WHAT'S OLD IS WHAT'S NEW AGAIN IN
SETTLING HIGH EXPOSURE CLAIMS
By Thomas P. Vecchio
With the dramatic changes imposed by the 2003 workers' compensation law, it is easy to lose sight of the even more sweeping changes implemented in 1994. The January 1, 1994 amendments to the workers' compensation law were more extensive than those imposed in 2003.
Prior to the 1994 law, only the wage loss/indemnity portion of the claim could be settled. Settlement of future medical benefits was prohibited. The 1994 law created the opportunity to settle both indemnity benefits and future medical benefits via lump sum. This change applies to all dates of accident.
The administrative, actuarial, and underwriting benefits of settling a claim in its entirety cannot be overstated. There is nothing in the 1994 law that compels settlement of both medical and indemnity benefits simultaneously, but the standard practice that developed after 1994 was that the entire claim settled or nothing settled.
With the advent of Medicare Set-Aside Allocations (MSAs) imposed by the Centers for Medicare and Medicaid Services (CMS), however, many employer/carriers are recognizing the value, with certain claims, of settling the indemnity portion of the claim while leaving the medicals open. The MSA mandates are often so high that settlement of the medicals via lump sum is simply not a viable option.
Anyone who has looked closely at a high exposure claim over the past several years has recognized the massive administrative impediments imposed by the CMS requirement that the parties secure an MSA which must ultimately be approved by CMS. The MSA figure demanded by CMS often bears no reasonable relationship to the employer/carriers' legitimate future medical expenditures. CMS often indicates that employer/carriers must pay for medical care and treatment that has absolutely nothing to do with the industrial accident. This creates a significant financial obligation which employer/carriers never anticipated and should not have to fund.
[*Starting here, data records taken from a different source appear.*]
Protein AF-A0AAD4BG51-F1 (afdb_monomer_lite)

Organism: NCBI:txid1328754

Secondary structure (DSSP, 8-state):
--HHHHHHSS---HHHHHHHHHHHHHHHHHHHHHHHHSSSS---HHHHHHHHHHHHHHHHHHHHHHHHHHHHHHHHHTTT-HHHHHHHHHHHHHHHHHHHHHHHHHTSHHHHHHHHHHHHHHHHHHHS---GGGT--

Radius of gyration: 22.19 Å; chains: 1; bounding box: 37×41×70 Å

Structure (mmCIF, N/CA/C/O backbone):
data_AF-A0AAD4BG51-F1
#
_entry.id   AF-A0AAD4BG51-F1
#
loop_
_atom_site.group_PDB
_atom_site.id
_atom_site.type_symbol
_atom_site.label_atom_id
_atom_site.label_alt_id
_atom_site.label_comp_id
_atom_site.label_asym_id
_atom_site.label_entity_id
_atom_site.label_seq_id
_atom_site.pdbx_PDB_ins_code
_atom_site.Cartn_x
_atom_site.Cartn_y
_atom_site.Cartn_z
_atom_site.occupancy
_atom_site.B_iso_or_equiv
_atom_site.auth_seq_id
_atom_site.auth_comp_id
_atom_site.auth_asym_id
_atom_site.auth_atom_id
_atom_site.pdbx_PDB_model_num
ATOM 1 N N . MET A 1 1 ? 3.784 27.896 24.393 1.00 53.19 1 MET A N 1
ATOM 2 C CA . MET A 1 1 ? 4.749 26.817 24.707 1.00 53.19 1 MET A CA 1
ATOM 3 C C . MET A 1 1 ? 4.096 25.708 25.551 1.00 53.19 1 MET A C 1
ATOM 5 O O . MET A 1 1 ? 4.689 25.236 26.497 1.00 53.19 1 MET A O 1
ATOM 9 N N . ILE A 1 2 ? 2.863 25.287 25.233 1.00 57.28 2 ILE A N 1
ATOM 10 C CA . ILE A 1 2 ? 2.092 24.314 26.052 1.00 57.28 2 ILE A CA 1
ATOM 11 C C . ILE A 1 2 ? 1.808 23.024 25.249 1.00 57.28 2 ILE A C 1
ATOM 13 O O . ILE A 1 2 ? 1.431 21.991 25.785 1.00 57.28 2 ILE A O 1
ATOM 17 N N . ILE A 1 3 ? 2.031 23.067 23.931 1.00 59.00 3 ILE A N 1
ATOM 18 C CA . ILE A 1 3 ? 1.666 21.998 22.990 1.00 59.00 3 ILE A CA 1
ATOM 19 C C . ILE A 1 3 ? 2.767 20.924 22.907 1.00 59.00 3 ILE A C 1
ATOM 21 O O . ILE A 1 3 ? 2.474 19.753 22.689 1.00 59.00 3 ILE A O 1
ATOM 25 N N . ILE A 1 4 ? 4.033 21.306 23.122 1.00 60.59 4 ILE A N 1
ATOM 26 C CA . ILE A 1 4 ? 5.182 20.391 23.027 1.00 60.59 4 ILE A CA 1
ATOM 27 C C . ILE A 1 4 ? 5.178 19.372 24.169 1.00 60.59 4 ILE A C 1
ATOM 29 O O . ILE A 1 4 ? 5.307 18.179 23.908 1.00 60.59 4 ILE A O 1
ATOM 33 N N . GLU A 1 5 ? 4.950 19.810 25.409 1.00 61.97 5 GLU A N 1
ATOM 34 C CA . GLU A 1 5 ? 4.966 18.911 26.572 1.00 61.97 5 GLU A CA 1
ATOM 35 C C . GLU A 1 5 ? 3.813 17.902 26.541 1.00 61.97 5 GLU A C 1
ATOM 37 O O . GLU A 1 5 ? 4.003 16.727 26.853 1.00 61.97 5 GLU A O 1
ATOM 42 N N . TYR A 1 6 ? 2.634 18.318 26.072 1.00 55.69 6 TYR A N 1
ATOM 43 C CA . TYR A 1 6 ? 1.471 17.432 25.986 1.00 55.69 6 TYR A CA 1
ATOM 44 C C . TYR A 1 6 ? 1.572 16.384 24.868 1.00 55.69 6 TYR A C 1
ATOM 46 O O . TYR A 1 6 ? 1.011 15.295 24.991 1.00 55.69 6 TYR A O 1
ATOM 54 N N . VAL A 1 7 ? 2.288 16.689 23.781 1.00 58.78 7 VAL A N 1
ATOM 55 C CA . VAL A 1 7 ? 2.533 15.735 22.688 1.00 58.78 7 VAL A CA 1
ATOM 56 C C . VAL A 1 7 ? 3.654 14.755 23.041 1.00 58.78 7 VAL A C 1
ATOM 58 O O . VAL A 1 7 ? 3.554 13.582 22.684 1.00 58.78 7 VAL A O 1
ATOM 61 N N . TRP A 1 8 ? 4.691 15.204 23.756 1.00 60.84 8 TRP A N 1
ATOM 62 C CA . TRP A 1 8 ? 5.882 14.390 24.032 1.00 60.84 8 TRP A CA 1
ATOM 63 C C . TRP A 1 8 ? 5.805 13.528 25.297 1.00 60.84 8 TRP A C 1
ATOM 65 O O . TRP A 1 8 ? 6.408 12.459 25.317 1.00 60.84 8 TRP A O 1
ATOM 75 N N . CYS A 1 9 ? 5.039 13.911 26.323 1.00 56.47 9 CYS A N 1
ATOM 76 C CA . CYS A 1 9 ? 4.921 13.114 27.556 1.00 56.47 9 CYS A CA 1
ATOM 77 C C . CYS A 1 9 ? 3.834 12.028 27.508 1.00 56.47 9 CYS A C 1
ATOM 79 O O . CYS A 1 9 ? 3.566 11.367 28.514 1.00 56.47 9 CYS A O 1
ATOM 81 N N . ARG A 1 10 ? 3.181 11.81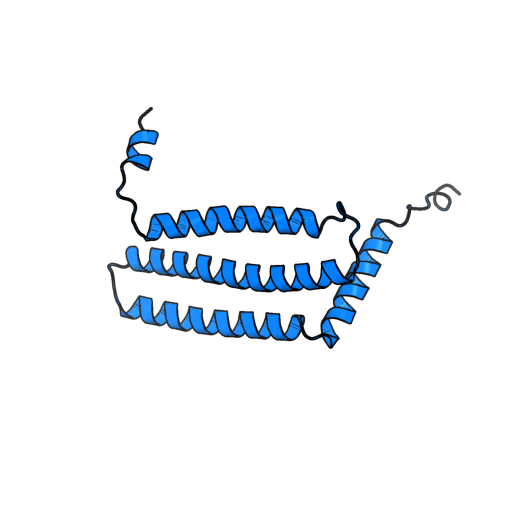9 26.359 1.00 60.06 10 ARG A N 1
ATOM 82 C CA . ARG A 1 10 ? 2.181 10.757 26.230 1.00 60.06 10 ARG A CA 1
ATOM 83 C C . ARG A 1 10 ? 2.899 9.404 26.140 1.00 60.06 10 ARG A C 1
ATOM 85 O O . ARG A 1 10 ? 3.753 9.256 25.265 1.00 60.06 10 ARG A O 1
ATOM 92 N N . PRO A 1 11 ? 2.563 8.410 26.989 1.00 68.56 11 PRO A N 1
ATOM 93 C CA . PRO A 1 11 ? 3.193 7.097 26.927 1.00 68.56 11 PRO A CA 1
ATOM 94 C C . PRO A 1 11 ? 3.043 6.551 25.511 1.00 68.56 11 PRO A C 1
ATOM 96 O O . PRO A 1 11 ? 1.931 6.481 24.975 1.00 68.56 11 PRO A O 1
ATOM 99 N N . TRP A 1 12 ? 4.180 6.240 24.891 1.00 56.16 12 TRP A N 1
ATOM 100 C CA . TRP A 1 12 ? 4.242 5.731 23.531 1.00 56.16 12 TRP A CA 1
ATOM 101 C C . TRP A 1 12 ? 3.472 4.417 23.466 1.00 56.16 12 TRP A C 1
ATOM 103 O O . TRP A 1 12 ? 3.924 3.365 23.912 1.00 56.16 12 TRP A O 1
ATOM 113 N N . THR A 1 13 ? 2.254 4.496 22.944 1.00 74.56 13 THR A N 1
ATOM 114 C CA . THR A 1 13 ? 1.453 3.312 22.660 1.00 74.56 13 THR A CA 1
ATOM 115 C C . THR A 1 13 ? 1.937 2.702 21.352 1.00 74.56 13 THR A C 1
ATOM 117 O O . THR A 1 13 ? 2.326 3.424 20.435 1.00 74.56 13 THR A O 1
ATOM 120 N N . TRP A 1 14 ? 1.847 1.378 21.239 1.00 64.88 14 TRP A N 1
ATOM 121 C CA . TRP A 1 14 ? 2.175 0.620 20.024 1.00 64.88 14 TRP A CA 1
ATOM 122 C C . TRP A 1 14 ? 1.513 1.170 18.745 1.00 64.88 14 TRP A C 1
ATOM 124 O O . TRP A 1 14 ? 2.064 1.084 17.650 1.00 64.88 14 TRP A O 1
ATOM 134 N N . VAL A 1 15 ? 0.342 1.793 18.889 1.00 65.19 15 VAL A N 1
ATOM 135 C CA . VAL A 1 15 ? -0.393 2.448 17.797 1.00 65.19 15 VAL A CA 1
ATOM 136 C C . VAL A 1 15 ? 0.347 3.689 17.282 1.00 65.19 15 VAL A C 1
ATOM 138 O O . VAL A 1 15 ? 0.368 3.956 16.083 1.00 65.19 15 VAL A O 1
ATOM 141 N N . SER A 1 16 ? 0.971 4.448 18.185 1.00 67.56 16 SER A N 1
ATOM 142 C CA . SER A 1 16 ? 1.703 5.671 17.852 1.00 67.56 16 SER A CA 1
ATOM 143 C C . SER A 1 16 ? 3.010 5.360 17.120 1.00 67.56 16 SER A C 1
ATOM 145 O O . SER A 1 16 ? 3.340 6.049 16.157 1.00 67.56 16 SER A O 1
ATOM 147 N N . THR A 1 17 ? 3.711 4.289 17.511 1.00 75.19 17 THR A N 1
ATOM 148 C CA . THR A 1 17 ? 4.902 3.784 16.807 1.00 75.19 17 THR A CA 1
ATOM 149 C C . THR A 1 17 ? 4.572 3.371 15.381 1.00 75.19 17 THR A C 1
ATOM 151 O O . THR A 1 17 ? 5.247 3.807 14.452 1.00 75.19 17 THR A O 1
ATOM 154 N N . MET A 1 18 ? 3.517 2.574 15.182 1.00 71.06 18 MET A N 1
ATOM 155 C CA . MET A 1 18 ? 3.129 2.145 13.835 1.00 71.06 18 MET A CA 1
ATOM 156 C C . MET A 1 18 ? 2.708 3.316 12.947 1.00 71.06 18 MET A C 1
ATOM 158 O O . MET A 1 18 ? 3.078 3.356 11.779 1.00 71.06 18 MET A O 1
ATOM 162 N N . PHE A 1 19 ? 2.001 4.305 13.496 1.00 69.38 19 PHE A N 1
ATOM 163 C CA . PHE A 1 19 ? 1.625 5.501 12.742 1.00 69.38 19 PHE A CA 1
ATOM 164 C C . PHE A 1 19 ? 2.844 6.304 12.267 1.00 69.38 19 PHE A C 1
ATOM 166 O O . PHE A 1 19 ? 2.879 6.759 11.125 1.00 69.38 19 PHE A O 1
ATOM 173 N N . VAL A 1 20 ? 3.852 6.459 13.128 1.00 75.94 20 VAL A N 1
ATOM 174 C CA . VAL A 1 20 ? 5.128 7.100 12.785 1.00 75.94 20 VAL A CA 1
ATOM 175 C C . VAL A 1 20 ? 5.823 6.299 11.684 1.00 75.94 20 VAL A C 1
ATOM 177 O O . VAL A 1 20 ? 6.142 6.858 10.640 1.00 75.94 20 VAL A O 1
ATOM 180 N N . ILE A 1 21 ? 5.971 4.986 11.853 1.00 77.44 21 ILE A N 1
ATOM 181 C CA . ILE A 1 21 ? 6.630 4.110 10.874 1.00 77.44 21 ILE A CA 1
ATOM 182 C C . ILE A 1 21 ? 5.961 4.212 9.499 1.00 77.44 21 ILE A C 1
ATOM 184 O O . ILE A 1 21 ? 6.641 4.503 8.520 1.00 77.44 21 ILE A O 1
ATOM 188 N N . VAL A 1 22 ? 4.635 4.072 9.421 1.00 75.31 22 VAL A N 1
ATOM 189 C CA . VAL A 1 22 ? 3.892 4.230 8.161 1.00 75.31 22 VAL A CA 1
ATOM 190 C C . VAL A 1 22 ? 4.098 5.642 7.597 1.00 75.31 22 VAL A C 1
ATOM 192 O O . VAL A 1 22 ? 4.385 5.825 6.422 1.00 75.31 22 VAL A O 1
ATOM 195 N N . ARG A 1 23 ? 4.045 6.693 8.410 1.00 79.88 23 ARG A N 1
ATOM 196 C CA . ARG A 1 23 ? 4.184 8.050 7.869 1.00 79.88 23 ARG A CA 1
ATOM 197 C C . ARG A 1 23 ? 5.580 8.344 7.309 1.00 79.88 23 ARG A C 1
ATOM 199 O O . ARG A 1 23 ? 5.683 8.946 6.243 1.00 79.88 23 ARG A O 1
ATOM 206 N N . TYR A 1 24 ? 6.635 7.927 8.003 1.00 78.62 24 TYR A N 1
ATOM 207 C CA . TYR A 1 24 ? 8.012 8.195 7.582 1.00 78.62 24 TYR A CA 1
ATOM 208 C C . TYR A 1 24 ? 8.478 7.251 6.470 1.00 78.62 24 TYR A C 1
ATOM 210 O O . TYR A 1 24 ? 9.107 7.715 5.524 1.00 78.62 24 TYR A O 1
ATOM 218 N N . ILE A 1 25 ? 8.112 5.965 6.515 1.00 75.62 25 ILE A N 1
ATOM 219 C CA . ILE A 1 25 ? 8.433 5.020 5.434 1.00 75.62 25 ILE A CA 1
ATOM 220 C C . ILE A 1 25 ? 7.699 5.404 4.146 1.00 75.62 25 ILE A C 1
ATOM 222 O O . ILE A 1 25 ? 8.308 5.377 3.081 1.00 75.62 25 ILE A O 1
ATOM 226 N N . GLY A 1 26 ? 6.436 5.832 4.233 1.00 73.06 26 GLY A N 1
ATOM 227 C CA . GLY A 1 26 ? 5.680 6.289 3.065 1.00 73.06 26 GLY A CA 1
ATOM 228 C C . GLY A 1 26 ? 6.297 7.521 2.407 1.00 73.06 26 GLY A C 1
ATOM 229 O O . GLY A 1 26 ? 6.418 7.574 1.188 1.00 73.06 26 GLY A O 1
ATOM 230 N N . LEU A 1 27 ? 6.751 8.491 3.208 1.00 73.44 27 LEU A N 1
ATOM 231 C CA . LEU A 1 27 ? 7.452 9.674 2.698 1.00 73.44 27 LEU A CA 1
ATOM 232 C C . LEU A 1 27 ? 8.780 9.313 2.027 1.00 73.44 27 LEU A C 1
ATOM 234 O O . LEU A 1 27 ? 9.048 9.795 0.928 1.00 73.44 27 LEU A O 1
ATOM 238 N N . CYS A 1 28 ? 9.579 8.441 2.650 1.00 76.19 28 CYS A N 1
ATOM 239 C CA . CYS A 1 28 ? 10.801 7.928 2.034 1.00 76.19 28 CYS A CA 1
ATOM 240 C C . CYS A 1 28 ? 10.497 7.234 0.701 1.00 76.19 28 CYS A C 1
ATOM 242 O O . CYS A 1 28 ? 11.173 7.504 -0.286 1.00 76.19 28 CYS A O 1
ATOM 244 N N . TRP A 1 29 ? 9.445 6.413 0.647 1.00 75.62 29 TRP A N 1
ATOM 245 C CA . TRP A 1 29 ? 9.045 5.706 -0.567 1.00 75.62 29 TRP A CA 1
ATOM 246 C C . TRP A 1 29 ? 8.620 6.658 -1.691 1.00 75.62 29 TRP A C 1
ATOM 248 O O . TRP A 1 29 ? 9.096 6.510 -2.811 1.00 75.62 29 TRP A O 1
ATOM 258 N N . VAL A 1 30 ? 7.798 7.678 -1.406 1.00 75.50 30 VAL A N 1
ATOM 259 C CA . VAL A 1 30 ? 7.404 8.685 -2.411 1.00 75.50 30 VAL A CA 1
ATOM 260 C C . VAL A 1 30 ? 8.625 9.438 -2.940 1.00 75.50 30 VAL A C 1
ATOM 262 O O . VAL A 1 30 ? 8.718 9.669 -4.144 1.00 75.50 30 VAL A O 1
ATOM 265 N N . MET A 1 31 ? 9.588 9.784 -2.077 1.00 77.12 31 MET A N 1
ATOM 266 C CA . MET A 1 31 ? 10.833 10.418 -2.526 1.00 77.12 31 MET A CA 1
ATOM 267 C C . MET A 1 31 ? 11.634 9.493 -3.446 1.00 77.12 31 MET A C 1
ATOM 269 O O . MET A 1 31 ? 12.067 9.927 -4.510 1.00 77.12 31 MET A O 1
ATOM 273 N N . THR A 1 32 ? 11.789 8.219 -3.079 1.00 72.31 32 THR A N 1
ATOM 274 C CA . THR A 1 32 ? 12.448 7.207 -3.913 1.00 72.31 32 THR A CA 1
ATOM 275 C C . THR A 1 32 ? 11.737 7.055 -5.259 1.00 72.31 32 THR A C 1
ATOM 277 O O . THR A 1 32 ? 12.376 7.149 -6.301 1.00 72.31 32 THR A O 1
ATOM 280 N N . PHE A 1 33 ? 10.413 6.910 -5.262 1.00 71.44 33 PHE A N 1
ATOM 281 C CA . PHE A 1 33 ? 9.619 6.769 -6.480 1.00 71.44 33 PHE A CA 1
ATOM 282 C C . PHE A 1 33 ? 9.776 7.972 -7.416 1.00 71.44 33 PHE A C 1
ATOM 284 O O . PHE A 1 33 ? 10.053 7.796 -8.597 1.00 71.44 33 PHE A O 1
ATOM 291 N N . VAL A 1 34 ? 9.677 9.200 -6.895 1.00 72.12 34 VAL A N 1
ATOM 292 C CA . VAL A 1 34 ? 9.869 10.418 -7.698 1.00 72.12 34 VAL A CA 1
ATOM 293 C C . VAL A 1 34 ? 11.280 10.470 -8.282 1.00 72.12 34 VAL A C 1
ATOM 295 O O . VAL A 1 34 ? 11.422 10.771 -9.464 1.00 72.12 34 VAL A O 1
ATOM 298 N N . LEU A 1 35 ? 12.309 10.129 -7.503 1.00 69.25 35 LEU A N 1
ATOM 299 C CA . LEU A 1 35 ? 13.702 10.133 -7.965 1.00 69.25 35 LEU A CA 1
ATOM 300 C C . LEU A 1 35 ? 13.982 9.108 -9.073 1.00 69.25 35 LEU A C 1
ATOM 302 O O . LEU A 1 35 ? 14.838 9.364 -9.913 1.00 69.25 35 LEU A O 1
ATOM 306 N N . PHE A 1 36 ? 13.279 7.971 -9.083 1.00 64.75 36 PHE A N 1
ATOM 307 C CA . PHE A 1 36 ? 13.474 6.918 -10.086 1.00 64.75 36 PHE A CA 1
ATOM 308 C C . PHE A 1 36 ? 12.523 7.017 -11.289 1.00 64.75 36 PHE A C 1
ATOM 310 O O . PHE A 1 36 ? 12.901 6.622 -12.388 1.00 64.75 36 PHE A O 1
ATOM 317 N N . CYS A 1 37 ? 11.310 7.556 -11.123 1.00 62.50 37 CYS A N 1
ATOM 318 C CA . CYS A 1 37 ? 10.376 7.784 -12.234 1.00 62.50 37 CYS A CA 1
ATOM 319 C C . CYS A 1 37 ? 10.678 9.054 -13.028 1.00 62.50 37 CYS A C 1
ATOM 321 O O . CYS A 1 37 ? 10.334 9.138 -14.205 1.00 62.50 37 CYS A O 1
ATOM 323 N N . THR A 1 38 ? 11.290 10.057 -12.400 1.00 59.28 38 THR A N 1
ATOM 324 C CA . THR A 1 38 ? 11.820 11.206 -13.130 1.00 59.28 38 THR A CA 1
ATOM 325 C C . THR A 1 38 ? 13.219 10.829 -13.603 1.00 59.28 38 THR A C 1
ATOM 327 O O . THR A 1 38 ? 14.043 10.406 -12.803 1.00 59.28 38 THR A O 1
ATOM 330 N N . SER A 1 39 ? 13.485 10.914 -14.906 1.00 56.41 39 SER A N 1
ATOM 331 C CA . SER A 1 39 ? 14.703 10.436 -15.586 1.00 56.41 39 SER A CA 1
ATOM 332 C C . SER A 1 39 ? 16.012 11.150 -15.185 1.00 56.41 39 SER A C 1
ATOM 334 O O . SER A 1 39 ? 16.910 11.304 -16.008 1.00 56.41 39 SER A O 1
ATOM 336 N N . PHE A 1 40 ? 16.139 11.618 -13.941 1.00 54.69 40 PHE A N 1
ATOM 337 C CA . PHE A 1 40 ? 17.309 12.314 -13.409 1.00 54.69 40 PHE A CA 1
ATOM 338 C C . PHE A 1 40 ? 18.564 11.436 -13.374 1.00 54.69 40 PHE A C 1
ATOM 340 O O . PHE A 1 40 ? 19.669 11.974 -13.357 1.00 54.69 40 PHE A O 1
ATOM 347 N N . ILE A 1 41 ? 18.417 10.108 -13.393 1.00 56.50 41 ILE A N 1
ATOM 348 C CA . ILE A 1 41 ? 19.533 9.163 -13.454 1.00 56.50 41 ILE A CA 1
ATOM 349 C C . ILE A 1 41 ? 19.354 8.287 -14.706 1.00 56.50 41 ILE A C 1
ATOM 351 O O . ILE A 1 41 ? 18.529 7.372 -14.692 1.00 56.50 41 ILE A O 1
ATOM 355 N N . PRO A 1 42 ? 20.107 8.532 -15.795 1.00 56.59 42 PRO A N 1
ATOM 356 C CA . PRO A 1 42 ? 20.166 7.612 -16.922 1.00 56.59 42 PRO A CA 1
ATOM 357 C C . PRO A 1 42 ? 20.882 6.330 -16.472 1.00 56.59 42 PRO A C 1
ATOM 359 O O . PRO A 1 42 ? 22.107 6.287 -16.373 1.00 56.59 42 PRO A O 1
ATOM 362 N N . GLY A 1 43 ? 20.106 5.302 -16.130 1.00 60.47 43 GLY A N 1
ATOM 363 C CA . GLY A 1 43 ? 20.595 3.976 -15.755 1.00 60.47 43 GLY A CA 1
ATOM 364 C C . GLY A 1 43 ? 20.270 2.917 -16.818 1.00 60.47 43 GLY A C 1
ATOM 365 O O . GLY A 1 43 ? 19.386 3.138 -17.649 1.00 60.47 43 GLY A O 1
ATOM 366 N N . PRO A 1 44 ? 20.951 1.757 -16.811 1.00 59.62 44 PRO A N 1
ATOM 367 C CA . PRO A 1 44 ? 20.640 0.649 -17.712 1.00 59.62 44 PRO A CA 1
ATOM 368 C C . PRO A 1 44 ? 19.184 0.183 -17.547 1.00 59.62 44 PRO A C 1
ATOM 370 O O . PRO A 1 44 ? 18.699 0.055 -16.421 1.00 59.62 44 PRO A O 1
ATOM 373 N N . LEU A 1 45 ? 18.510 -0.127 -18.661 1.00 62.12 45 LEU A N 1
ATOM 374 C CA . LEU A 1 45 ? 17.103 -0.571 -18.707 1.00 62.12 45 LEU A CA 1
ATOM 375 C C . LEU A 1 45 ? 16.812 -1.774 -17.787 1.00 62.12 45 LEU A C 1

We have all seen cases where an injured worker is receiving minimal medical treatment, but CMS has demanded an MSA that is grossly inflated over what the employer/carrier can reasonably anticipate to spend in future medicals. Unfortunately, there is no statutory method by which a CMS determination can be appealed. The parties can only submit new records and request reconsideration.
This federally-mandated obstacle to settlement has caused many carriers to revert to the practice of settling the indemnity portion of the claim, while leaving the medicals open. This allows the claimant to "cash out" the indemnity side of the claim via lump sum. Although the medicals are left open, the employer/carrier often pays less than what CMS demands, and makes those smaller payments over time, lessening the financial impact even more. This is often a more attractive option than overpaying the medical side of the claim just to achieve settlement.
After earning a fee on settlement of the indemnity portion of the claim, the attorneys who represent injured workers often lose interest in the case. Claimants generally receive less medical treatment once litigation settles down, and medical expenditures in such a circumstance can drop off dramatically. This enables the parties to secure an updated MSA at a later time, which can be much less than an MSA based on medical exposure when the claim is in the midst of litigation.
This approach can create problems with respect to "tail claims" and the inability to close old claims permanently. When the figure demanded by CMS, however, is so high that it puts settlement out of reach, think about implementing an "old school" settlement technique by resolving the indemnity portion of the claim while leaving future medicals open.